**BRIEF**
Reproduce verbatim the lines of the material below, starting at the line with "ATOM 3 C C ." and ending at the line with "ATOM 19 C C", both inclusive; skip the rest.
=== Section Start ===
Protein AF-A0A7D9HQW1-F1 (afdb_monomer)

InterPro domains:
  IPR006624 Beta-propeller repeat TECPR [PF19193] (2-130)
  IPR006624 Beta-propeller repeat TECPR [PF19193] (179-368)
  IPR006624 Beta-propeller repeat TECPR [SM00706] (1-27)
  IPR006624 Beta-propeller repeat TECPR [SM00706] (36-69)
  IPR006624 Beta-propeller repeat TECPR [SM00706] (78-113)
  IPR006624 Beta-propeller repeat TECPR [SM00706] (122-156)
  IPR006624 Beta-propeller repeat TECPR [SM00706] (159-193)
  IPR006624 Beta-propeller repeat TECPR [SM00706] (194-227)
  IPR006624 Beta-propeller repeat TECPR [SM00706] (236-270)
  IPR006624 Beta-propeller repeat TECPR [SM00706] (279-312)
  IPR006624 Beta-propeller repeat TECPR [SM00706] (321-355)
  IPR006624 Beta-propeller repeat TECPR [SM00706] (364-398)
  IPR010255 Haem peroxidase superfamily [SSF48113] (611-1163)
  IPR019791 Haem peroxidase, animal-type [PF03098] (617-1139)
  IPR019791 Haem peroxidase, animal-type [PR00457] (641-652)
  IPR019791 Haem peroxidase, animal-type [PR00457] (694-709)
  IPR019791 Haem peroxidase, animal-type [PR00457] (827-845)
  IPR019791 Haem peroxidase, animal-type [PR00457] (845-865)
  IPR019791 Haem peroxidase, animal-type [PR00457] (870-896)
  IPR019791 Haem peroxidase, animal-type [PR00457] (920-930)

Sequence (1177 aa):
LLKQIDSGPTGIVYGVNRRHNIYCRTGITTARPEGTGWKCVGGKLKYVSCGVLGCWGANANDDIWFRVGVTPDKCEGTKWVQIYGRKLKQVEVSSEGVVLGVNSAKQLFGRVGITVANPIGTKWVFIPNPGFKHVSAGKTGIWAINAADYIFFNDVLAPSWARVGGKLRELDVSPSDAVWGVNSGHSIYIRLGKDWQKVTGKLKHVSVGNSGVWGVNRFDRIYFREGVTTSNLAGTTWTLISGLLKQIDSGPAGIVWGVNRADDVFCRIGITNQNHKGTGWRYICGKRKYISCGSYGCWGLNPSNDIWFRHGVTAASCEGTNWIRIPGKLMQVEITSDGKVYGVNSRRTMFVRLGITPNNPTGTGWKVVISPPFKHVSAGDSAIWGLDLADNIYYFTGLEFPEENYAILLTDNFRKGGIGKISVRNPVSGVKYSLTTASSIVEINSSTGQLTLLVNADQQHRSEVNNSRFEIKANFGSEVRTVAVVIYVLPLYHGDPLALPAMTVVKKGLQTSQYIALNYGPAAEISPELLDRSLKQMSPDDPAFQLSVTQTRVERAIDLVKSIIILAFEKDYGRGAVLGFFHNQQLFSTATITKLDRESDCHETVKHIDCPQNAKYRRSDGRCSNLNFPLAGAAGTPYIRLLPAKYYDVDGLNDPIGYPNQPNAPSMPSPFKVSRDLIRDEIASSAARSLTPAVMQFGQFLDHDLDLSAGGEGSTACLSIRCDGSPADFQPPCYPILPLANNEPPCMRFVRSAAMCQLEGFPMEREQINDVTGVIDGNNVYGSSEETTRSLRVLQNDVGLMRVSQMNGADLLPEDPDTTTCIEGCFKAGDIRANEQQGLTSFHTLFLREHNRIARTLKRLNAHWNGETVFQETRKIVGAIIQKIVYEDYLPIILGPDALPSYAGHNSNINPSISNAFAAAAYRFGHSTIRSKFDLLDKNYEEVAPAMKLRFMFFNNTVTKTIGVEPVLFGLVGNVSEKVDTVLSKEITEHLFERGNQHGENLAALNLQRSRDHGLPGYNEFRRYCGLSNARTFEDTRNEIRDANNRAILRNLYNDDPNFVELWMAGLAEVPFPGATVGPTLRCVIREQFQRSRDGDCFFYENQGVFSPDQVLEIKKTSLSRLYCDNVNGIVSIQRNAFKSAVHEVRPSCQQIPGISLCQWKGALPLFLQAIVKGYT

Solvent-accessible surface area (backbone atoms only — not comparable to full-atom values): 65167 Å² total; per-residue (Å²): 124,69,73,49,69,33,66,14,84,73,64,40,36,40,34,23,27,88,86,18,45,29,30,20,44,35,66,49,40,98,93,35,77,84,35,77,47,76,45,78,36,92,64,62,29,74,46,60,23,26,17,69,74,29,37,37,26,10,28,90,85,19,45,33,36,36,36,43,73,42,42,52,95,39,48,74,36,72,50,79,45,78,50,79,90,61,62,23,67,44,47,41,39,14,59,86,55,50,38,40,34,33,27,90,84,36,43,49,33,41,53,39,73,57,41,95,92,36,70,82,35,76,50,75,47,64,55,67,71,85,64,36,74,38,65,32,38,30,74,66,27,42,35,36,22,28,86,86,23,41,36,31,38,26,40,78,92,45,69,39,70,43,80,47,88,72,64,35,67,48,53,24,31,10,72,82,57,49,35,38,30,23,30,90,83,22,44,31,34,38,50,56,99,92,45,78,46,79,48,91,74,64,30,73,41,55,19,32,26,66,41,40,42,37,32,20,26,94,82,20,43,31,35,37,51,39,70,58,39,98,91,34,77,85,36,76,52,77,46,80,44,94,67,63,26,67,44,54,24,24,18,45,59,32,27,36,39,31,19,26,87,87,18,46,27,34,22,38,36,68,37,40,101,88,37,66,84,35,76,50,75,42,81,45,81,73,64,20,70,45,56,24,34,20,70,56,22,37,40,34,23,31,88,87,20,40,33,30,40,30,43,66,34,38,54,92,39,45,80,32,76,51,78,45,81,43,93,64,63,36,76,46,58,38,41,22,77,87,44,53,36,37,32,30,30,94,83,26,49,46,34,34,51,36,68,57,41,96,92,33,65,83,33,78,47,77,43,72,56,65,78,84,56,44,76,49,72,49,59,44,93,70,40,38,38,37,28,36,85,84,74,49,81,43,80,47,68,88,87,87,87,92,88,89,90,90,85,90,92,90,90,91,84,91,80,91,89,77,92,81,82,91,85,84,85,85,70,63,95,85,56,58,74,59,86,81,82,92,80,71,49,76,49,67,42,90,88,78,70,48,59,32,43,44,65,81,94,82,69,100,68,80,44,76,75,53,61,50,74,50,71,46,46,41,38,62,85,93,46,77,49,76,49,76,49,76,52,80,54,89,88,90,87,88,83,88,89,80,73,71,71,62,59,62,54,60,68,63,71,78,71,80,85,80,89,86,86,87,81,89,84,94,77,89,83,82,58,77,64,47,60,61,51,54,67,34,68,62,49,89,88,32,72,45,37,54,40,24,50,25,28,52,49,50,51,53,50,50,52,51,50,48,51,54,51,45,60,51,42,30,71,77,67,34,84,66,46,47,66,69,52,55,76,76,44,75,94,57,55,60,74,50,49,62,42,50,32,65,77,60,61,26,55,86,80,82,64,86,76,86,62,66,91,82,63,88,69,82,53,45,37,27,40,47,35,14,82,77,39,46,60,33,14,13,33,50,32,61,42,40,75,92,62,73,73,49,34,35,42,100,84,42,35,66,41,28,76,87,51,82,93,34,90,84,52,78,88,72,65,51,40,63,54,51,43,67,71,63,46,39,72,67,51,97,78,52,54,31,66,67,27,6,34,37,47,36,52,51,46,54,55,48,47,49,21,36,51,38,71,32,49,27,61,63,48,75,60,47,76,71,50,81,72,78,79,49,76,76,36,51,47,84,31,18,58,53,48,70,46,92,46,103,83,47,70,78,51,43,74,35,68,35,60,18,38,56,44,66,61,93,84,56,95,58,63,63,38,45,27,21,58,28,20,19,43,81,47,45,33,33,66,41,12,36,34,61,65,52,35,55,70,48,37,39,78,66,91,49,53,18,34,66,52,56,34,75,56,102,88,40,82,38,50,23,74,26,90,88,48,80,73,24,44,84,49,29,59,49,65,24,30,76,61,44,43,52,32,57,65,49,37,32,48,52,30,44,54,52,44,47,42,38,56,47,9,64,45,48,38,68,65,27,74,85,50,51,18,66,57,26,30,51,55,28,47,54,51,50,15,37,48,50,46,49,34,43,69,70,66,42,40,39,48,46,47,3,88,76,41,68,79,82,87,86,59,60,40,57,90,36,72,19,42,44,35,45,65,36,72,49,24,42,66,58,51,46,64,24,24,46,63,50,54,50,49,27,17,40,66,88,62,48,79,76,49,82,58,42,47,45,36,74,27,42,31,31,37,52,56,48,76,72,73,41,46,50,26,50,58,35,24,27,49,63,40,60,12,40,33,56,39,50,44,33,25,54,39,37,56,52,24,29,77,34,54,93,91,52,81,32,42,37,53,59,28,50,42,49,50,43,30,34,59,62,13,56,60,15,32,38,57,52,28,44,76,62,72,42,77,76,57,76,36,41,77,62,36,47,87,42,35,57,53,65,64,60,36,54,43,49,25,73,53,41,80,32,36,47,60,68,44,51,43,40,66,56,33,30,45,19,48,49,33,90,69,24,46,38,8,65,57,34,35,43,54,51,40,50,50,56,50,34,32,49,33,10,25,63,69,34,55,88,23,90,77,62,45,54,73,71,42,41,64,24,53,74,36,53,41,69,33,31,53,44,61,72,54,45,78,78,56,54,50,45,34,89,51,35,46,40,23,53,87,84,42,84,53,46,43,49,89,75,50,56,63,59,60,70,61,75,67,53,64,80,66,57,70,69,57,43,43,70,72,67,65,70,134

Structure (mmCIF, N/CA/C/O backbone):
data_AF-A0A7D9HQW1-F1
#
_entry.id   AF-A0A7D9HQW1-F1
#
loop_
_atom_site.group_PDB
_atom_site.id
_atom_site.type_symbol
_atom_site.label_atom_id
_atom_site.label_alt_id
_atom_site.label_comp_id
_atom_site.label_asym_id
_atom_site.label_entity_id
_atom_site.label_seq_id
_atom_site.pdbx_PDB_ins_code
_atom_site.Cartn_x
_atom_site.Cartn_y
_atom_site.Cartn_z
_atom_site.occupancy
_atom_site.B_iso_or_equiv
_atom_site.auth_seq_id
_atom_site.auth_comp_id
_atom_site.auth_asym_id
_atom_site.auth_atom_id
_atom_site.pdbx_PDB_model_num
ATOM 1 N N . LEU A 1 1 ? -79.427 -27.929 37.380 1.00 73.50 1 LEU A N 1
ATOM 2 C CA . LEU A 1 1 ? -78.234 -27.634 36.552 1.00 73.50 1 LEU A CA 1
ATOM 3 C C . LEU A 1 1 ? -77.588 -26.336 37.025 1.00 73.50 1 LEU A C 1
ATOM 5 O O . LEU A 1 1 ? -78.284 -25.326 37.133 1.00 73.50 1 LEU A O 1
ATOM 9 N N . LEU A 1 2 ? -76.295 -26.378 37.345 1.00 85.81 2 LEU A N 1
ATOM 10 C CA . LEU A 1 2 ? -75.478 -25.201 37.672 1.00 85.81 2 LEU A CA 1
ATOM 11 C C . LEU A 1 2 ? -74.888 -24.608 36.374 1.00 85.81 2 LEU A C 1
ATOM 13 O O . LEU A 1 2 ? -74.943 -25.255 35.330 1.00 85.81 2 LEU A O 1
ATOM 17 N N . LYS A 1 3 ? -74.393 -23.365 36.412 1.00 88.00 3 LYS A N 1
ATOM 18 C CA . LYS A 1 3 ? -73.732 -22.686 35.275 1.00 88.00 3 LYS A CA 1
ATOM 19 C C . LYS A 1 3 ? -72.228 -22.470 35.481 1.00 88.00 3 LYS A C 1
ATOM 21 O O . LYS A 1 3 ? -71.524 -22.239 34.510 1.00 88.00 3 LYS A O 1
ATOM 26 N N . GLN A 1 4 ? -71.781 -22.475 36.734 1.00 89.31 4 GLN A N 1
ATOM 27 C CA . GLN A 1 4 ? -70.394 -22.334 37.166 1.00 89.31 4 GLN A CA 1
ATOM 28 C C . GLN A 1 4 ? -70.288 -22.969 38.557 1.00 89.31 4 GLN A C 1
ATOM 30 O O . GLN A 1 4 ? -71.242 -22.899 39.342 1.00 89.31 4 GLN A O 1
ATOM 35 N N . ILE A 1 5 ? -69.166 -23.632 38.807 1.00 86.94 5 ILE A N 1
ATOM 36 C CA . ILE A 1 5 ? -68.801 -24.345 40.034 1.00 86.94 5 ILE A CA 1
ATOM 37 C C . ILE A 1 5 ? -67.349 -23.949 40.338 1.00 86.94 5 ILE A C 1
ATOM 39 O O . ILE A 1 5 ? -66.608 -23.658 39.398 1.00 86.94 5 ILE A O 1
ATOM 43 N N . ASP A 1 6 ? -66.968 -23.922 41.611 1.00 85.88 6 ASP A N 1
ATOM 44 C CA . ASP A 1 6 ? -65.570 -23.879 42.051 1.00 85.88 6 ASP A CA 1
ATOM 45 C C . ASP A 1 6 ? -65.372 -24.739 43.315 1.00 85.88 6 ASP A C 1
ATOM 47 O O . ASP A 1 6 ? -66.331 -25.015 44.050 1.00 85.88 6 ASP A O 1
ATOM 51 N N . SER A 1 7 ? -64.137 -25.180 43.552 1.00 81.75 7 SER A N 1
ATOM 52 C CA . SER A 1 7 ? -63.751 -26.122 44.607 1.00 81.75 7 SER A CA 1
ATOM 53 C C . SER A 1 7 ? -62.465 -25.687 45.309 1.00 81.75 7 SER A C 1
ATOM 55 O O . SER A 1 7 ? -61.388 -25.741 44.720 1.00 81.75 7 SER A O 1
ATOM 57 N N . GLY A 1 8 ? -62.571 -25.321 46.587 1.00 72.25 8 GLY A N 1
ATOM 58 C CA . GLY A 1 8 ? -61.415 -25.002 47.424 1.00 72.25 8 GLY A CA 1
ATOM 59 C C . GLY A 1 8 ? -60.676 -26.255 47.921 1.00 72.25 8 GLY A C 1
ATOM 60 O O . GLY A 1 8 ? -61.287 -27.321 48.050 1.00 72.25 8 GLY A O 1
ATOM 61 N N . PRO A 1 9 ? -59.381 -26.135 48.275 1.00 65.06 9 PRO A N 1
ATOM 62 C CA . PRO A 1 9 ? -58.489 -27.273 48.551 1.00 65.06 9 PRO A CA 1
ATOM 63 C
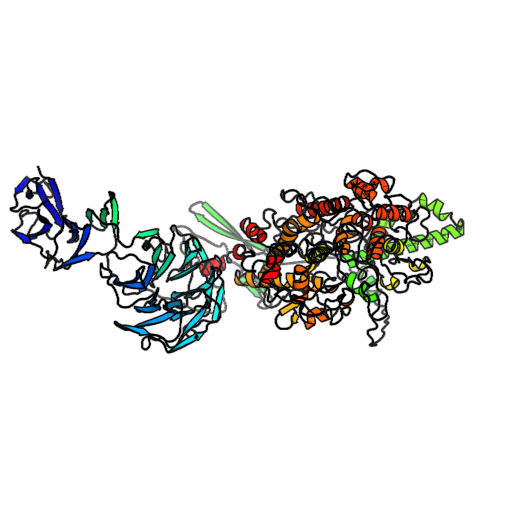 C . PRO A 1 9 ? -58.868 -28.111 49.784 1.00 65.06 9 PRO A C 1
ATOM 65 O O . PRO A 1 9 ? -58.359 -29.210 49.966 1.00 65.06 9 PRO A O 1
ATOM 68 N N . THR A 1 10 ? -59.781 -27.627 50.628 1.00 63.94 10 THR A N 1
ATOM 69 C CA . THR A 1 10 ? -60.292 -28.334 51.815 1.00 63.94 10 THR A CA 1
ATOM 70 C C . THR A 1 10 ? -61.553 -29.169 51.541 1.00 63.94 10 THR A C 1
ATOM 72 O O . THR A 1 10 ? -62.188 -29.642 52.478 1.00 63.94 10 THR A O 1
ATOM 75 N N . GLY A 1 11 ? -61.957 -29.350 50.276 1.00 69.44 11 GLY A N 1
ATOM 76 C CA . GLY A 1 11 ? -63.180 -30.082 49.905 1.00 69.44 11 GLY A CA 1
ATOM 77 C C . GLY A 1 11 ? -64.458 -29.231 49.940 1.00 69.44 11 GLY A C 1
=== Section End ===
**EXERCISE ANSWER**
ATOM 3 C C . LEU A 1 1 ? -77.588 -26.336 37.025 1.00 73.50 1 LEU A C 1
ATOM 5 O O . LEU A 1 1 ? -78.284 -25.326 37.133 1.00 73.50 1 LEU A O 1
ATOM 9 N N . LEU A 1 2 ? -76.295 -26.378 37.345 1.00 85.81 2 LEU A N 1
ATOM 10 C CA . LEU A 1 2 ? -75.478 -25.201 37.672 1.00 85.81 2 LEU A CA 1
ATOM 11 C C . LEU A 1 2 ? -74.888 -24.608 36.374 1.00 85.81 2 LEU A C 1
ATOM 13 O O . LEU A 1 2 ? -74.943 -25.255 35.330 1.00 85.81 2 LEU A O 1
ATOM 17 N N . LYS A 1 3 ? -74.393 -23.365 36.412 1.00 88.00 3 LYS A N 1
ATOM 18 C CA . LYS A 1 3 ? -73.732 -22.686 35.275 1.00 88.00 3 LYS A CA 1
ATOM 19 C C . LYS A 1 3 ? -72.228 -22.470 35.481 1.00 88.00 3 LYS A C 1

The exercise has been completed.